SEPTEMBER 1995 AMENDMENT TO REVOLVING CREDIT
              LOAN AGREEMENT AND SECURITY ASSIGNMENT


          THIS SEPTEMBER 1995 AMENDMENT TO REVOLVING CREDIT LOAN
AGREEMENT AND SECURITY ASSIGNMENT (this "Amendment") is entered into as of
September 28, 1995 by and among CAROLCO INTERNATIONAL INC., a Delaware
corporation formerly known as Carolco International N.V. (the "Borrower"), 
CAROLCO PICTURES INC., a Delaware corporation (the "Principal Guarantor"), 
ANABASIS B.V., a Netherlands corporation ("Anabasis B.V."), ANABASIS INVESTMENTS
N.V., a Netherlands Antilles corporation ("Anabasis N.V."), CAROLCO DO BRASIL 
LTDA, a corporation organized under the laws of Brazil ("Carolco Brasil"), 
CAROLCO FILMS INTERNATIONAL LIMITED, a corporation organized under the laws of 
the United Kingdom ("Carolco Films"), CAROLCO PRODUCTION SERVICES INC., a 
California corporation ("Carolco Production"), CAROLCO SERVICE INC., a Delaware
corporation ("Carolco Service"), INTERNATIONAL PRODUCTION SERVICES INC.,  a 
Delaware corporation (and together with Anabasis B.V., Anabasis N.V., Carolco 
Brasil, Carolco Films, Carolco Production and Carolco Service, collectively the 
"Affiliate Corporations"), and CREDIT LYONNAIS BANK NEDERLAND N.V. ("CLBN"), 
with reference to the following facts: 

          A.   The Borrower, the Principal Guarantor, the Affiliate Corporations
and CLBN have heretofore entered into that certain Revolving Credit Loan 
Agreement and Security Assignment dated June 18, 1987, as amended from time to
time (as so amended, the "Loan Agreement").  All capitalized terms not otherwise
defined herein shall have the same meanings as ascribed thereto in the Loan 
Agreement. 

          B.   The Borrower has requested that CLBN agree to extend the Final
Repayment Date to November 10, 1995.

          C.   CLBN is willing to grant the Borrower's request only on the terms
and conditions set forth in this Amendment.
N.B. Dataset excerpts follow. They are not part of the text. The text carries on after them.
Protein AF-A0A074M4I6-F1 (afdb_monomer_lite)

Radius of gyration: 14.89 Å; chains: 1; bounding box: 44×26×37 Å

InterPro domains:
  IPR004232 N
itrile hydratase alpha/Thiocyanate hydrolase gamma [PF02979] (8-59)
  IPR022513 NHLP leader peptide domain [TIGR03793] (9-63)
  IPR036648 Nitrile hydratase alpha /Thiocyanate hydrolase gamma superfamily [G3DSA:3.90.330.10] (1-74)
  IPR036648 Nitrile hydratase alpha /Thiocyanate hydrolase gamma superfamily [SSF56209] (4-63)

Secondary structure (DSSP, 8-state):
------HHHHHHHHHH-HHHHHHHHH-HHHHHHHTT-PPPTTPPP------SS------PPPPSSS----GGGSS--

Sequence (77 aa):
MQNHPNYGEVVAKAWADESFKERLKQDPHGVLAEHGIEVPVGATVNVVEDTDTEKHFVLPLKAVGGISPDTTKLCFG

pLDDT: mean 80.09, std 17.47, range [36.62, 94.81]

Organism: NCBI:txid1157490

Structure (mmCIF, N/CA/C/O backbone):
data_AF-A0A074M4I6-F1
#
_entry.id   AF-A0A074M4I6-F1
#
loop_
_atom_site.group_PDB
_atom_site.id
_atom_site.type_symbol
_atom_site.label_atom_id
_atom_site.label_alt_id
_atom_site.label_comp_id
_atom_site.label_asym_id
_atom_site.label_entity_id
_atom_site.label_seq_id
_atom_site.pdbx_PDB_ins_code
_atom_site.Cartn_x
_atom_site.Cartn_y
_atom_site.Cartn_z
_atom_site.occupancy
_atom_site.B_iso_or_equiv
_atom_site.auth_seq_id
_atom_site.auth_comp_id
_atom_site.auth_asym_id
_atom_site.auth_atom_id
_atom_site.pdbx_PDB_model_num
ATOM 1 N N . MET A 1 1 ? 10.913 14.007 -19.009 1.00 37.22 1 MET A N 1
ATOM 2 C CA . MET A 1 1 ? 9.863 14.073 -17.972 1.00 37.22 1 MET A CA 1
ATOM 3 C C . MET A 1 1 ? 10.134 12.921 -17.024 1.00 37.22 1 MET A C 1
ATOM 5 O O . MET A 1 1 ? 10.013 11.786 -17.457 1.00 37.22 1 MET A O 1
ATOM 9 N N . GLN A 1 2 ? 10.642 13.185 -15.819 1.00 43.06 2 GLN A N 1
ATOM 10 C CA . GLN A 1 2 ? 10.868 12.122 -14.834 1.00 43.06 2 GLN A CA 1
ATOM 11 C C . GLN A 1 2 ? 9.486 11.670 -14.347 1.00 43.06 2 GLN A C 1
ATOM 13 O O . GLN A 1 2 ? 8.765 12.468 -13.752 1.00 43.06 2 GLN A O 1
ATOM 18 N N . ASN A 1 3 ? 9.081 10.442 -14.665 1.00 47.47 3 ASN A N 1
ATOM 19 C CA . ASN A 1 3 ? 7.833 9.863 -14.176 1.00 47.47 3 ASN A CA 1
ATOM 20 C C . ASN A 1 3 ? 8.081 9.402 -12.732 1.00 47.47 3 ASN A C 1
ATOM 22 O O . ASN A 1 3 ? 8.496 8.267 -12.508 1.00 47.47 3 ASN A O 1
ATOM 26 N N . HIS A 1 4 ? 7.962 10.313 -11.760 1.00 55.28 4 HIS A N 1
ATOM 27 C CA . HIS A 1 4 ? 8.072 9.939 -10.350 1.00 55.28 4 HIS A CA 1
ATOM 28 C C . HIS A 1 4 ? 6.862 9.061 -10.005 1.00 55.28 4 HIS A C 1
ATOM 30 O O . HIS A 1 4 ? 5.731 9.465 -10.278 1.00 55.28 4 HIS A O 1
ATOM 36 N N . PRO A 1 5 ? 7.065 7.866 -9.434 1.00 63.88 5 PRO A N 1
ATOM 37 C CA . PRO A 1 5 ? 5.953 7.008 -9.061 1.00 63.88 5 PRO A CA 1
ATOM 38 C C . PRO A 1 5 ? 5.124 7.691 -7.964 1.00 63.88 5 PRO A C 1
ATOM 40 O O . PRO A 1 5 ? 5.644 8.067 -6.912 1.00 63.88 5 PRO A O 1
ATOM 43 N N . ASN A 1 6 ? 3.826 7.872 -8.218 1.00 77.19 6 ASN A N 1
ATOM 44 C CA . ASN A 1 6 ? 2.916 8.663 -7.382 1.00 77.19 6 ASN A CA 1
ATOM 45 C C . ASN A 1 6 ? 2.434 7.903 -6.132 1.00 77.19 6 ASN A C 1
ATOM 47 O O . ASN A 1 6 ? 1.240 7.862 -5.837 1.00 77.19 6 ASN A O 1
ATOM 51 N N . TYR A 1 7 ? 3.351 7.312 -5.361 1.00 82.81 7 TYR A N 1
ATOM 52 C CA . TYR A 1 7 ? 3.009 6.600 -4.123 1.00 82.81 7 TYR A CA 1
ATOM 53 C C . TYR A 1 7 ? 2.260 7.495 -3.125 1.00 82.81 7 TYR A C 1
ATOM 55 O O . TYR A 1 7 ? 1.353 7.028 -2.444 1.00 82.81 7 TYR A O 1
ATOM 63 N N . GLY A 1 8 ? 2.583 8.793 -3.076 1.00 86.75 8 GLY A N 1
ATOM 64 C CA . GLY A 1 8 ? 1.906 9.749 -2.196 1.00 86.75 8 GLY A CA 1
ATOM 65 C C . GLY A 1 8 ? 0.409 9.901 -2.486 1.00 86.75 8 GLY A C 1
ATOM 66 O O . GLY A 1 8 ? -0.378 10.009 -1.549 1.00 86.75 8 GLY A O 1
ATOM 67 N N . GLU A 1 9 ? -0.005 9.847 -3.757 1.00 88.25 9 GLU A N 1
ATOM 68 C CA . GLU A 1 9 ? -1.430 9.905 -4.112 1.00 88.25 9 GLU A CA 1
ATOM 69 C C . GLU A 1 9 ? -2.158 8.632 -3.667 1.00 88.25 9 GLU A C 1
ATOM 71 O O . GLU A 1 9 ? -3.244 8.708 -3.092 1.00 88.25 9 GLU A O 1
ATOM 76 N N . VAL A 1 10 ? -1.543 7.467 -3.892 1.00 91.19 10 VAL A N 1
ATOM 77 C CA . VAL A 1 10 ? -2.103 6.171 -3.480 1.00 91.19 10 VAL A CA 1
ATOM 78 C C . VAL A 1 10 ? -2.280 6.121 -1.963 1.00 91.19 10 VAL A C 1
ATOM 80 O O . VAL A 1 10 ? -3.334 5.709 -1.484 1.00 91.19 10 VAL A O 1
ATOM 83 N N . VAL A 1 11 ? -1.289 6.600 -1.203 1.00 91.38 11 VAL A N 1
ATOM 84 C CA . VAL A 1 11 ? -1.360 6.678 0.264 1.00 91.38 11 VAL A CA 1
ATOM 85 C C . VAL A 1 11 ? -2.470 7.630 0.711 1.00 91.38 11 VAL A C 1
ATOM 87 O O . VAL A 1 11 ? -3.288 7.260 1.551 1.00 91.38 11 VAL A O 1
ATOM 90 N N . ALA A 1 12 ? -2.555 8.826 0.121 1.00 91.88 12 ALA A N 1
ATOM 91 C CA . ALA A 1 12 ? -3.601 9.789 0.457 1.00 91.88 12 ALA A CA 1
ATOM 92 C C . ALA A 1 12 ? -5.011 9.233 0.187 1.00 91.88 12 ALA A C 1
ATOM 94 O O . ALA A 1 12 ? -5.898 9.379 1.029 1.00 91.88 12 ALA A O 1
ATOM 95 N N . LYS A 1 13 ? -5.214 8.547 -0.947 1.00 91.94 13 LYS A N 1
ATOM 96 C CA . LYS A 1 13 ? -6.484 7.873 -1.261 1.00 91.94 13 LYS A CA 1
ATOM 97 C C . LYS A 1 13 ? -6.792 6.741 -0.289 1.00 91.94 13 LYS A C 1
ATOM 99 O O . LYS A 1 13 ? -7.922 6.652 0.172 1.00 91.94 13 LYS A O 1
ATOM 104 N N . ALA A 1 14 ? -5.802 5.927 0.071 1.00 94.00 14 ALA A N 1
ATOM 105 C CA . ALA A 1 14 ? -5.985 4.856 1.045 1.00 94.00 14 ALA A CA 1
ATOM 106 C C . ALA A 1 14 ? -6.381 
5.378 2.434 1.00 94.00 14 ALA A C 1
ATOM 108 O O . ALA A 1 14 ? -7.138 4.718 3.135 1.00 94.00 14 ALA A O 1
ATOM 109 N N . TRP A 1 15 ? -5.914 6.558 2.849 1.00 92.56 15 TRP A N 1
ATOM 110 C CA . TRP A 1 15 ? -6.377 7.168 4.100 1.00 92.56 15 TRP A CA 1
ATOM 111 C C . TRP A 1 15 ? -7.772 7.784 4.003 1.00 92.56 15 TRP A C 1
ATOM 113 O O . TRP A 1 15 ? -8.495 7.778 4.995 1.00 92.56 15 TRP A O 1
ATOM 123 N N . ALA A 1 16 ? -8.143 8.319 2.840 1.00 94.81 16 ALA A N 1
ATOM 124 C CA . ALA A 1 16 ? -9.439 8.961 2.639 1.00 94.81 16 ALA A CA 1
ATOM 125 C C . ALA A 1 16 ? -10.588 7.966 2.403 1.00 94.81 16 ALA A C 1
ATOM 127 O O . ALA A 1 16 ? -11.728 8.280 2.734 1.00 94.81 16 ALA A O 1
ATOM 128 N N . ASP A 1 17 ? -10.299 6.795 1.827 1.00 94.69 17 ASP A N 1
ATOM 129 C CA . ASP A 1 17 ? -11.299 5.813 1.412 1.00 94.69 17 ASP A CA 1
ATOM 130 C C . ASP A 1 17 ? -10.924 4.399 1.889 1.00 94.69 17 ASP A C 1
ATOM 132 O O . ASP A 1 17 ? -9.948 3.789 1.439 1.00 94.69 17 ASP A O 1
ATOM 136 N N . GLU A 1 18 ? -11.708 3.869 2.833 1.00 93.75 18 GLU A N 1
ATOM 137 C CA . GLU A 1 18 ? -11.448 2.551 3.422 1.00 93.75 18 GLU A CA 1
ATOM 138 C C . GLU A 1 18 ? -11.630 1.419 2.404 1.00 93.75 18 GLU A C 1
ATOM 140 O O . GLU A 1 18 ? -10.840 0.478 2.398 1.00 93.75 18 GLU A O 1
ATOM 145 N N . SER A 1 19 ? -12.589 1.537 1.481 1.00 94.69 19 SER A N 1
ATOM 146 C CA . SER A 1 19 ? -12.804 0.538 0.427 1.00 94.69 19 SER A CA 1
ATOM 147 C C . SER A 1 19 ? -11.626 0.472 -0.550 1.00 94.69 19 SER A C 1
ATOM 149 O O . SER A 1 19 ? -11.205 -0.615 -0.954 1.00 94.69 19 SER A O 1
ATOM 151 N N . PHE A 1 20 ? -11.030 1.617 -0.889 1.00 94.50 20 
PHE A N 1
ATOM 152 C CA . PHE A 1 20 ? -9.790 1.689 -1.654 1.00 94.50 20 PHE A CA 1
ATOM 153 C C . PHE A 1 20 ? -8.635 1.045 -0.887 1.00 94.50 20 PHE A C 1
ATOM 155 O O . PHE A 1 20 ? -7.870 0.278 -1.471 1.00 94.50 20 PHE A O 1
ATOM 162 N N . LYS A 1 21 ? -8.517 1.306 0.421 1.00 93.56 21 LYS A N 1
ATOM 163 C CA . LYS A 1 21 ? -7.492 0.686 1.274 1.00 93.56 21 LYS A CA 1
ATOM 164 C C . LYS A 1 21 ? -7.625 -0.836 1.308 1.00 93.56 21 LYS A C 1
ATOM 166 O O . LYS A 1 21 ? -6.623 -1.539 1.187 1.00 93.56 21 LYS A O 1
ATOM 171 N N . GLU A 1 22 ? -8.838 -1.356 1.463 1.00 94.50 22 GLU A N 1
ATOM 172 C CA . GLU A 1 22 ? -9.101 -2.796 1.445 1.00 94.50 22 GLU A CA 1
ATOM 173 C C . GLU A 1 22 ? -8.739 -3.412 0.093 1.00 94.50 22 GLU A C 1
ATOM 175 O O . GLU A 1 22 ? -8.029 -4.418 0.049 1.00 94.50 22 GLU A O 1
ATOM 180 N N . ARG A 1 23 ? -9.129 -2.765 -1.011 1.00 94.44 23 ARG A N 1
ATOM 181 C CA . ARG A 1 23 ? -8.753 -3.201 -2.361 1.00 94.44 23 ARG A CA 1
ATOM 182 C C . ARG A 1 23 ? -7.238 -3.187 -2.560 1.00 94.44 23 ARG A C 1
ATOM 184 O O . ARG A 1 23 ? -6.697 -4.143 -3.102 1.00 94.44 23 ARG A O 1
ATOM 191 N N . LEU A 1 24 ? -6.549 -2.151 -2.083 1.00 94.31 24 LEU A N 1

          NOW, THEREFORE, in consideration of the premises contained herein, the
Borrower, the Principal Guarantor, the Affiliate Corporations, and CLBN hereby 
agree as follows:

          SECTION 1. MODIFICATION TO THE LOAN AGREEMENT

          The definition of "Final Repayment Date" contained in Section 1 of the
Loan Agreement is hereby amended by deleting the date "September 29, 1995" and
substituting therefor "November 10, 1995."


          SECTION 2.     OUTSTANDING LOAN.

          After giving effect to the $7,500,000 principal Loan payment made by 
the Borrower to CLBN on or about October 2, 1995, the parties hereto acknowledge
and agree that the outstanding principal amount of the Loan (as of October 3,
1995) is $6,500,000.

          SECTION 3.      MISCELLANEOUS

          3.1  This Amendment may be executed in any number of counterparts, and
by the parties hereto in separate counterparts, each of which when so executed 
and delivered shall be deemed an original, but all such counterparts together 
shall constitute but one and the same instrument.

          3.2  It is hereby agreed that, except as expressly provided herein, 
(i) this Amendment does not in any way affect or impair the terms and conditions
of the Loan Agreement or any of the other agreements, documents or instruments 
executed in connection therewith by any of the undersigned in favor of CLBN (the
Loan Agreement and all such other agreements, documents and instruments are 
collectively referred to as the "Loan Documents"), and all terms and conditions
of the Loan Documents are to remain in full force and effect except as 
specifically amended pursuant to Section 1 of this Amendment, (ii) the 
execution, delivery and performance of this Amendment shall not, except as 
expressly provided herein, constitute an amendment, modification or waiver of 
any provision of, or operate as a waiver of any right, power or remedy of CLBN 
under, any of the Loan Documents, and (iii) each of the Borrower, the Principal 
Guarantor and the Affiliate Corporations hereby ratifies and confirms each and
every one of the Loan Documents to which it is a party and acknowledges and 
agrees that each and every one of such Loan Documents shall continue in full 
force and effect, and that all of its obligations thereunder shall be valid and 
enforceable.  Furthermore, each of the Borrower, the Principal Guarantor and the
Affiliate Corporations hereby acknowledges and agrees that except as 
specifically provided herein, CLBN has not agreed (or made any representation or
warranty) to further extend the Final Repayment Date or lend any funds to the 
Borrower.

          3.3  This Amendment and the rights and obligations of the parties 
hereto and all other aspects hereof shall be deemed to be made under, shall be 
governed by, and shall be construed and enforced in accordance with, English 
law.

          3.4  The Borrower acknowledges that all costs and expenses of CLBN and
its counsel incurred in connection with the preparation, execution and delivery 
of this Amendment and all other documents delivered pursuant hereto or 
contemplated hereby and the transaction contemplated hereby shall be for the 
account of the Borrower.

          3.5  Section and subsection headings in this Amendment are included 
herein for convenience of reference only and shall not constitute a part of this
Amendment for any other purpose or be given any substantive effect.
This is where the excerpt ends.